Then we four were moving across the roof toward the looming framework that upheld the space-flier, pausing inside its clear space to face the World President. It was a moment of cosmic drama, that moment in which Earth and the silent peoples of Earth, that had gathered in millions there to watch us, were sending forth four of themselves into the trackless void for the first time, sending them forth with Earth's one chance for life in their hands. The World President, facing us, did not speak, though; did not break the thick silence that seemed to lie over all the mighty city. He reached forth, gripped our hands with his own, grasped them tightly, silently, his steady eyes upon ours, and then stepped back. And then Marlin leading, we were clambering up the framework to the flier's screw-door, passing silently inside and then screwing that great door hermetically shut behind us. That done, we passed across the little vestibule-chamber and through the second screw-door, closing it likewise behind us.

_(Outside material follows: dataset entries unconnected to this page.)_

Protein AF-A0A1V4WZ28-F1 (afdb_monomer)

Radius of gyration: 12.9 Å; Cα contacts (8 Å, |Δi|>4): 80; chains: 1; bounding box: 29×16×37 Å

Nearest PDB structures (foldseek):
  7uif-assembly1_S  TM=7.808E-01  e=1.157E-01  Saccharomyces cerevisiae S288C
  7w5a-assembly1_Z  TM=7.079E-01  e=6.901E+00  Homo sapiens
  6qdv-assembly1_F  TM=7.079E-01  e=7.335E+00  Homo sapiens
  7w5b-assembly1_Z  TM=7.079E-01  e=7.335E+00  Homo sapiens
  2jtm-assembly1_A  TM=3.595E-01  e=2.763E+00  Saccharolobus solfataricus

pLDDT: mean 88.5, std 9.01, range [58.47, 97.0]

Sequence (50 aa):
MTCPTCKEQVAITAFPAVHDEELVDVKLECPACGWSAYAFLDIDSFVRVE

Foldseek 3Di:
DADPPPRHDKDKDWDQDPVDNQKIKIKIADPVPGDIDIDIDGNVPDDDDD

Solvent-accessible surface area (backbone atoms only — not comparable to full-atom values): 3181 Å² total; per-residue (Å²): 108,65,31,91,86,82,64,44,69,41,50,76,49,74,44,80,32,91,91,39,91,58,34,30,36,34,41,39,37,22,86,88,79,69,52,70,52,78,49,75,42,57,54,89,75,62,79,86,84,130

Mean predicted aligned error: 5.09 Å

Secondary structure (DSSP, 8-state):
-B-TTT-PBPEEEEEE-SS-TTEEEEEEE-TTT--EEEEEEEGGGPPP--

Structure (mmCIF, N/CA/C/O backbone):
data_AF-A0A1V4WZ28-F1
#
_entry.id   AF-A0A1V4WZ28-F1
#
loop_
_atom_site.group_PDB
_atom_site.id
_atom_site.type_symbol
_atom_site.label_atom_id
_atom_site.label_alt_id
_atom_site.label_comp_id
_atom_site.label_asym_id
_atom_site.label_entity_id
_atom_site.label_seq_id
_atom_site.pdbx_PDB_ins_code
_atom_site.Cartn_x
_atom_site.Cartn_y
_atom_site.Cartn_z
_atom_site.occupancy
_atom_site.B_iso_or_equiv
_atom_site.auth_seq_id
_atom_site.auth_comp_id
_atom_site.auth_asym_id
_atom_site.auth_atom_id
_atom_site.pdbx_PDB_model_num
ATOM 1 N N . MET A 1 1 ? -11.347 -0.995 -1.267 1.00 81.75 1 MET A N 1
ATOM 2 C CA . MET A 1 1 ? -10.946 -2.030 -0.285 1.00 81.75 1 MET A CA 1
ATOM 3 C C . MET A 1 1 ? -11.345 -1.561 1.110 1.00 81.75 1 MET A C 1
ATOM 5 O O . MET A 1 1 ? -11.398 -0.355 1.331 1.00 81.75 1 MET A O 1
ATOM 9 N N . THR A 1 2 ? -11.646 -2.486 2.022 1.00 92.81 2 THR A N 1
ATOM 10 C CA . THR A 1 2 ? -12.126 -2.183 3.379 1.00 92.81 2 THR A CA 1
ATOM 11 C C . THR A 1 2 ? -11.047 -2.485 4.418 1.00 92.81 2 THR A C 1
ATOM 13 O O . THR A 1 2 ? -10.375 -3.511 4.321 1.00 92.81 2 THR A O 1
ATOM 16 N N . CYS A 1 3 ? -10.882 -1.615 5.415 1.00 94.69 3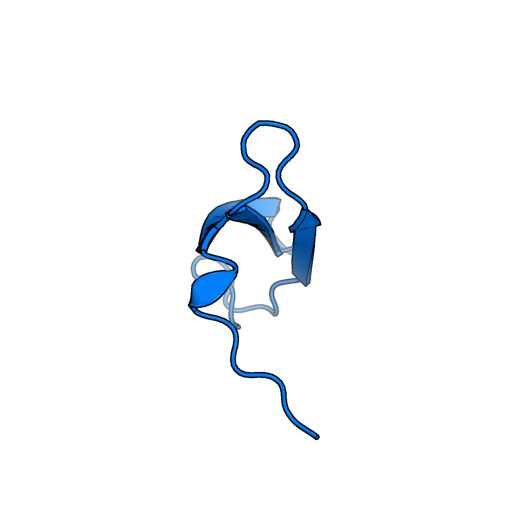 CYS A N 1
ATOM 17 C CA . CYS A 1 3 ? -9.868 -1.752 6.453 1.00 94.69 3 CYS A CA 1
ATOM 18 C C . CYS A 1 3 ? -10.155 -3.000 7.29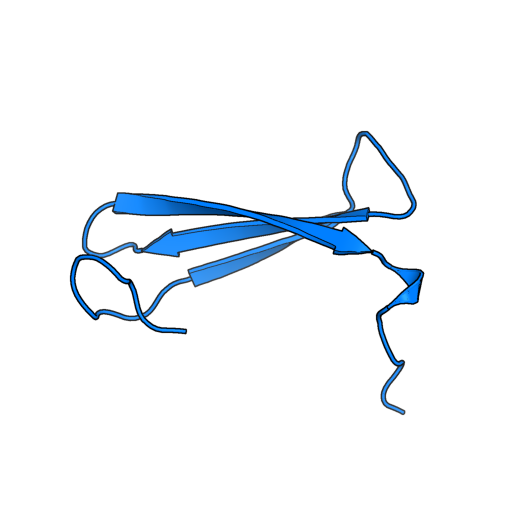9 1.00 94.69 3 CYS A C 1
ATOM 20 O O . CYS A 1 3 ? -11.273 -3.148 7.804 1.00 94.69 3 CYS A O 1
ATOM 22 N N . PRO A 1 4 ? -9.174 -3.896 7.513 1.00 94.62 4 PRO A N 1
ATOM 23 C CA . PRO A 1 4 ? -9.403 -5.110 8.291 1.00 94.62 4 PRO A CA 1
ATOM 24 C C . PRO A 1 4 ? -9.732 -4.813 9.761 1.00 94.62 4 PRO A C 1
ATOM 26 O O . PRO A 1 4 ? -10.485 -5.581 10.364 1.00 94.62 4 PRO A O 1
ATOM 29 N N . THR A 1 5 ? -9.240 -3.692 10.297 1.00 95.75 5 THR A N 1
ATOM 30 C CA . THR A 1 5 ? -9.370 -3.295 11.706 1.00 95.75 5 THR A CA 1
ATOM 31 C C . THR A 1 5 ? -10.699 -2.604 12.004 1.00 95.75 5 THR A C 1
ATOM 33 O O . THR A 1 5 ? -11.480 -3.109 12.80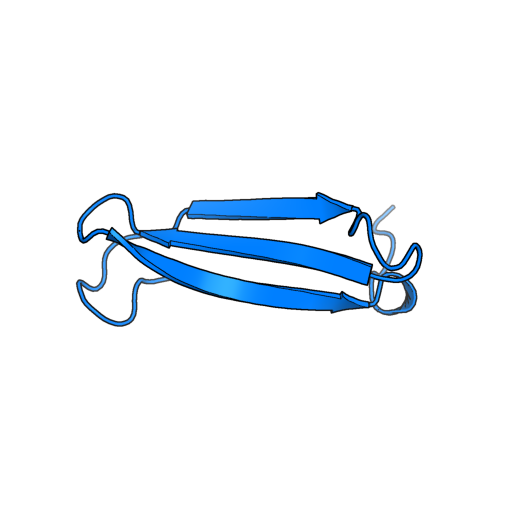3 1.00 95.75 5 THR A O 1
ATOM 36 N N . CYS A 1 6 ? -10.978 -1.465 11.364 1.00 95.94 6 CYS A N 1
ATOM 37 C CA . CYS A 1 6 ? -12.145 -0.630 11.684 1.00 95.94 6 CYS A CA 1
ATOM 38 C C . CYS A 1 6 ? -13.283 -0.717 10.659 1.00 95.94 6 CYS A C 1
ATOM 40 O O . CYS A 1 6 ? -14.312 -0.081 10.844 1.00 95.94 6 CYS A O 1
ATOM 42 N N . LYS A 1 7 ? -13.111 -1.500 9.587 1.00 96.12 7 LYS A N 1
ATOM 43 C CA . LYS A 1 7 ? -14.086 -1.681 8.497 1.00 96.12 7 LYS A CA 1
ATOM 44 C C . LYS A 1 7 ? -14.414 -0.422 7.675 1.00 96.12 7 LYS A C 1
ATOM 46 O O . LYS A 1 7 ? -15.297 -0.480 6.825 1.00 96.12 7 LYS A O 1
ATOM 51 N N . GLU A 1 8 ? -13.664 0.664 7.849 1.00 95.62 8 GLU A N 1
ATOM 52 C CA . GLU A 1 8 ? -13.754 1.870 7.014 1.00 95.62 8 GLU A CA 1
ATOM 53 C C . GLU A 1 8 ? -13.022 1.719 5.675 1.00 95.62 8 GLU A C 1
ATOM 55 O O . GLU A 1 8 ? -12.304 0.743 5.440 1.00 95.62 8 GLU A O 1
ATOM 60 N N . GLN A 1 9 ? -13.180 2.694 4.777 1.00 95.69 9 GLN A N 1
ATOM 61 C CA . GLN A 1 9 ? -12.443 2.701 3.512 1.00 95.69 9 GLN A CA 1
ATOM 62 C C . GLN A 1 9 ? -10.937 2.913 3.710 1.00 95.69 9 GLN A C 1
ATOM 64 O O . GLN A 1 9 ? -10.482 3.644 4.592 1.00 95.69 9 GLN A O 1
ATOM 69 N N . VAL A 1 10 ? -10.165 2.250 2.850 1.00 96.12 10 VAL A N 1
ATOM 70 C CA . VAL A 1 10 ? -8.705 2.351 2.792 1.00 96.12 10 VAL A CA 1
ATOM 71 C C . VAL A 1 10 ? -8.315 3.213 1.600 1.00 96.12 10 VAL A C 1
ATOM 73 O O . VAL A 1 10 ? -8.808 2.990 0.493 1.00 96.12 10 VAL A O 1
ATOM 76 N N . ALA A 1 11 ? -7.416 4.166 1.831 1.00 94.69 11 ALA A N 1
ATOM 77 C CA . ALA A 1 11 ? -6.729 4.908 0.788 1.00 94.69 11 ALA A CA 1
ATOM 78 C C . ALA A 1 11 ? -5.579 4.057 0.235 1.00 94.69 11 ALA A C 1
ATOM 80 O O . ALA A 1 11 ? -4.841 3.429 0.996 1.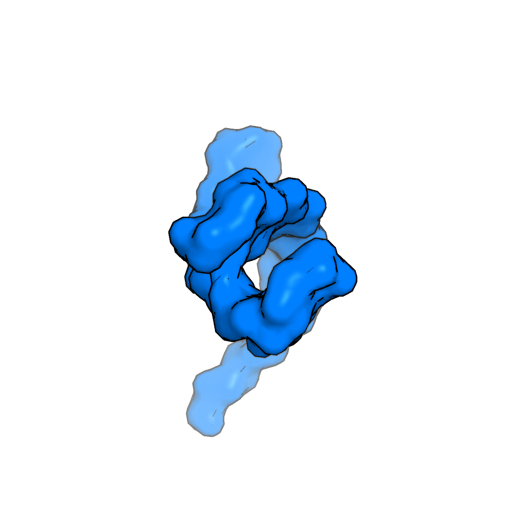00 94.69 11 ALA A O 1
ATOM 81 N N . ILE A 1 12 ? -5.451 4.020 -1.089 1.00 94.19 12 ILE A N 1
ATOM 82 C CA . ILE A 1 12 ? -4.424 3.249 -1.790 1.00 94.19 12 ILE A CA 1
ATOM 83 C C . ILE A 1 12 ? -3.605 4.227 -2.620 1.00 94.19 12 ILE A C 1
ATOM 85 O O . ILE A 1 12 ? -4.165 4.963 -3.433 1.00 94.19 12 ILE A O 1
ATOM 89 N N . THR A 1 13 ? -2.293 4.196 -2.433 1.00 93.56 13 THR A N 1
ATOM 90 C CA . THR A 1 13 ? -1.337 4.984 -3.207 1.00 93.56 13 THR A CA 1
ATOM 91 C C . THR A 1 13 ? -0.356 4.025 -3.859 1.00 93.56 13 THR A C 1
ATOM 93 O O . THR A 1 13 ? 0.234 3.198 -3.169 1.00 93.56 13 THR A O 1
ATOM 96 N N . ALA A 1 14 ? -0.188 4.136 -5.173 1.00 91.19 14 ALA A N 1
ATOM 97 C CA . ALA A 1 14 ? 0.778 3.358 -5.937 1.00 91.19 14 ALA A CA 1
ATOM 98 C C . ALA A 1 14 ? 1.846 4.294 -6.509 1.00 91.19 14 ALA A C 1
ATOM 100 O O . ALA A 1 14 ? 1.511 5.370 -7.011 1.00 91.19 14 ALA A O 1
ATOM 101 N N . PHE A 1 15 ? 3.113 3.905 -6.421 1.00 89.75 15 PHE A N 1
ATOM 102 C CA . PHE A 1 15 ? 4.235 4.667 -6.961 1.00 89.75 15 PHE A CA 1
ATOM 103 C C . PHE A 1 15 ? 5.308 3.724 -7.524 1.00 89.75 15 PHE A C 1
ATOM 105 O O . PHE A 1 15 ? 5.424 2.594 -7.051 1.00 89.75 15 PHE A O 1
ATOM 112 N N . PRO A 1 16 ? 6.078 4.156 -8.541 1.00 86.62 16 PRO A N 1
ATOM 113 C CA . PRO A 1 16 ? 7.193 3.365 -9.054 1.00 86.62 16 PRO A CA 1
ATOM 114 C C . PRO A 1 16 ? 8.170 3.038 -7.923 1.00 86.62 16 PRO A C 1
ATOM 116 O O . PRO A 1 16 ? 8.534 3.940 -7.157 1.00 86.62 16 PRO A O 1
ATOM 119 N N . ALA A 1 17 ? 8.572 1.773 -7.801 1.00 85.56 17 ALA A N 1
ATOM 120 C CA . ALA A 1 17 ? 9.542 1.388 -6.791 1.00 85.56 17 ALA A CA 1
ATOM 121 C C . ALA A 1 17 ? 10.911 1.989 -7.145 1.00 85.56 17 ALA A C 1
ATOM 123 O O . ALA A 1 17 ? 11.385 1.923 -8.275 1.00 85.56 17 ALA A O 1
ATOM 124 N N . VAL A 1 18 ? 11.562 2.620 -6.167 1.00 82.25 18 VAL A N 1
ATOM 125 C CA . VAL A 1 18 ? 12.873 3.270 -6.381 1.00 82.25 18 VAL A CA 1
ATOM 126 C C . VAL A 1 18 ? 14.007 2.240 -6.410 1.00 82.25 18 VAL A C 1
ATOM 128 O O . VAL A 1 18 ? 15.092 2.516 -6.914 1.00 82.25 18 VAL A O 1
ATOM 131 N N . HIS A 1 19 ? 13.773 1.059 -5.838 1.00 78.44 19 HIS A N 1
ATOM 132 C CA . HIS A 1 19 ? 14.773 0.003 -5.709 1.00 78.44 19 HIS A CA 1
ATOM 133 C C . HIS A 1 19 ? 14.735 -1.026 -6.843 1.00 78.44 19 HIS A C 1
ATOM 135 O O . HIS A 1 19 ? 15.663 -1.824 -6.942 1.00 78.44 19 HIS A O 1
ATOM 141 N N . ASP A 1 2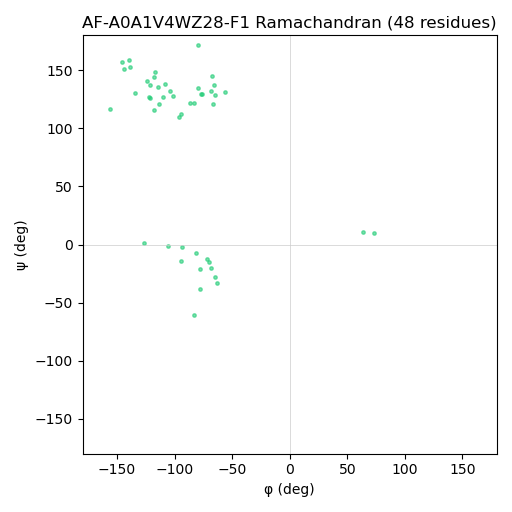0 ? 13.668 -1.044 -7.643 1.00 82.25 20 ASP A N 1
ATOM 142 C CA . ASP A 1 20 ? 13.447 -2.029 -8.696 1.00 82.25 20 ASP A CA 1
ATOM 143 C C . ASP A 1 20 ? 12.505 -1.444 -9.755 1.00 82.25 20 ASP A C 1
ATOM 145 O O . ASP A 1 20 ? 11.361 -1.105 -9.455 1.00 82.25 20 ASP A O 1
ATOM 149 N N . GLU A 1 21 ? 13.003 -1.289 -10.980 1.00 80.75 21 GLU A N 1
ATOM 150 C CA . GLU A 1 21 ? 12.260 -0.667 -12.080 1.00 80.75 21 GLU A CA 1
ATOM 151 C C . GLU A 1 21 ? 11.121 -1.553 -12.605 1.00 80.75 21 GLU A C 1
ATOM 153 O O . GLU A 1 21 ? 10.272 -1.053 -13.340 1.00 80.75 21 GLU A O 1
ATOM 158 N N . GLU A 1 22 ? 11.081 -2.833 -12.218 1.00 85.06 22 GLU A N 1
ATOM 159 C CA . GLU A 1 22 ? 10.044 -3.800 -12.598 1.00 85.06 22 GLU A CA 1
ATOM 160 C C . GLU A 1 22 ? 8.908 -3.871 -11.559 1.00 85.06 22 GLU A C 1
ATOM 162 O O . GLU A 1 22 ? 7.914 -4.570 -11.762 1.00 85.06 22 GLU A O 1
ATOM 167 N N . LEU A 1 23 ? 9.000 -3.116 -10.454 1.00 87.44 23 LEU A N 1
ATOM 168 C CA . LEU A 1 23 ? 8.019 -3.132 -9.368 1.00 87.44 23 LEU A CA 1
ATOM 169 C C . LEU A 1 23 ? 7.299 -1.789 -9.171 1.00 87.44 23 LEU A C 1
ATOM 171 O O . LEU A 1 23 ? 7.834 -0.692 -9.336 1.00 87.44 23 LEU A O 1
ATOM 175 N N . VAL A 1 24 ? 6.049 -1.888 -8.727 1.00 89.56 24 VAL A N 1
ATOM 176 C CA . VAL A 1 24 ? 5.237 -0.785 -8.209 1.00 89.56 24 VAL A CA 1
ATOM 177 C C . VAL A 1 24 ? 4.994 -1.022 -6.732 1.00 89.56 24 VAL A C 1
ATOM 179 O O . VAL A 1 24 ? 4.374 -2.014 -6.343 1.00 89.56 24 VAL A O 1
ATOM 182 N N . ASP A 1 25 ? 5.420 -0.070 -5.914 1.00 91.75 25 ASP A N 1
ATOM 183 C CA . ASP A 1 25 ? 5.101 -0.053 -4.498 1.00 91.75 25 ASP A CA 1
ATOM 184 C C . ASP A 1 25 ? 3.666 0.429 -4.298 1.00 91.75 25 ASP A C 1
ATOM 186 O O . ASP A 1 25 ? 3.244 1.478 -4.793 1.00 91.75 25 ASP A O 1
ATOM 190 N N . VAL A 1 26 ? 2.905 -0.340 -3.528 1.00 93.25 26 VAL A N 1
ATOM 191 C CA . VAL A 1 26 ? 1.524 -0.045 -3.165 1.00 93.25 26 VAL A CA 1
ATOM 192 C C . VAL A 1 26 ? 1.436 0.118 -1.660 1.00 93.25 26 VAL A C 1
ATOM 194 O O . VAL A 1 26 ? 1.619 -0.821 -0.883 1.00 93.25 26 VAL A O 1
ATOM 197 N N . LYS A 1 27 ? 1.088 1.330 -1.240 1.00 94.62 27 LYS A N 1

Then, clambering up to the four suspended chairs in front of the control-panels, we took our places in them; Marlin in the right chair, his telescope and astronomical equipment before him, I in the next one, with the six controls of the space-flier's movements before me, Randall in the third chair, the recording dials and minor controls of the flier before him, and Whitely in the fourth or left chair, the dials and switches of the generators before him. Seated there, the constellation of Sagittarius and the other southern stars were full before us in our big window, for our space-flier was so supported in its framework that by turning on its great force-ray from the lower ray-opening we would be shot out by the terrific repulsive force straight toward Sagittarius, toward Neptune, slanting out tangent-wise from Earth's surface. And now Marlin was peering through the short, strange-looking tube of the telescope, was touching its focusing wheels lightly, peering again, and then turning to me.

"Neptune," he said quietly. "We'll start when it reaches the center of this telescope's field of view—when the flier is pointed directly toward it."

"But we can maneuver the flier in any direction in space, could head out from Earth and then toward Neptune," Randall commented, as I applied my own eye to the telescope, and Marlin nodded.

"We can, but by starting straight toward Neptune we'll use less of our generators' power."

While he spoke I was gazing through the telescope, and though I had gazed upon Neptune many times before it was never with such feelings as gripped me now. Like a little pale-green spot of calm light it was, floating there in the darkness of the great void, its single moon not visible to me even through the powerful telescope. Then as I straightened from the telescope's eye-piece Marlin had taken it again, gazing intently into it now, to call out to me the moment when the planet reached the center of its field of view, when our space-flier would be headed straight toward it. For it was then, as Marlin had said, that we planned to hurtle out toward the planet with all the power of our great force-rays, not only reacting but pushing against Earth as light pushes. But since we must necessarily change our course once in space, to allow for Neptune's own movement among other things, we would use less power by making our first start straight toward it.

Now, as we sat tensely there, I had turned, nodded to Whitely, and he had thrown open the switches before him that controlled the great generators, their throbbing suddenly sounding behind us as they went into operation, generating the force-vibrations that in a moment would be released backward from our flier as mighty force-rays. As Whitely moved the switches, the throb of the generators died to a thin hum, then rose to a tremendous drone, and then slowly sank to a smooth throbbing beat at which he rested the switches. And now Marlin, beside me, was calling out to us the divisions of the specially-designed telescope's field, as Neptune passed across them to the zero mark at which we would hurtle outward.

"—45—40—35—30—"

As his steady voice sounded periodically beside me I sat as though a poised statue, my hand upon that lever among the six lever-switches before me that would send the power of our throbbing generators stabbing out with colossal force from the flier's ray-opening behind us, that would send that flier hurtling outward. "—25—20—15—." As the calm voice of Marlin broke the silence beside me I felt my heart racing with excitement, saw that Randall, and even Whitely, beside me, had hunched tensely forward as the moment approached. I glanced out a moment through the flier's windows, seeing in a blurred impression the breathless, watching crowds, the brilliant lights. "—10—5—zero!" And as that last word sounded I threw open in one swift motion the lever-switch in my grasp!

The next instant there was a colossal roaring about us, we seemed pressed down in our chairs with titanic, crushing force, and saw crowds and lights and great buildings vanishing from about our flier with lightning-like swiftness as a great pale ray of light, of colossal force, stabbed down and backward from the flier's ray-opening behind us! In a split-second all about us was blackness and then the great roaring sound about us had ceased, marking our passage out past the limits of Earth's atmosphere! Now through the windows before and about us, as we clung there, we saw the heavens around us brilliant with the fierce light of undimmed hosts of stars, while as our great flier reeled on at mounting speed into the great gulf, we saw behind and beneath us a great gray cloudy ball that was each moment contracting in size. Earth was receding and diminishing behind us as we flashed out through the void toward distant Neptune, to save that Earth from doom!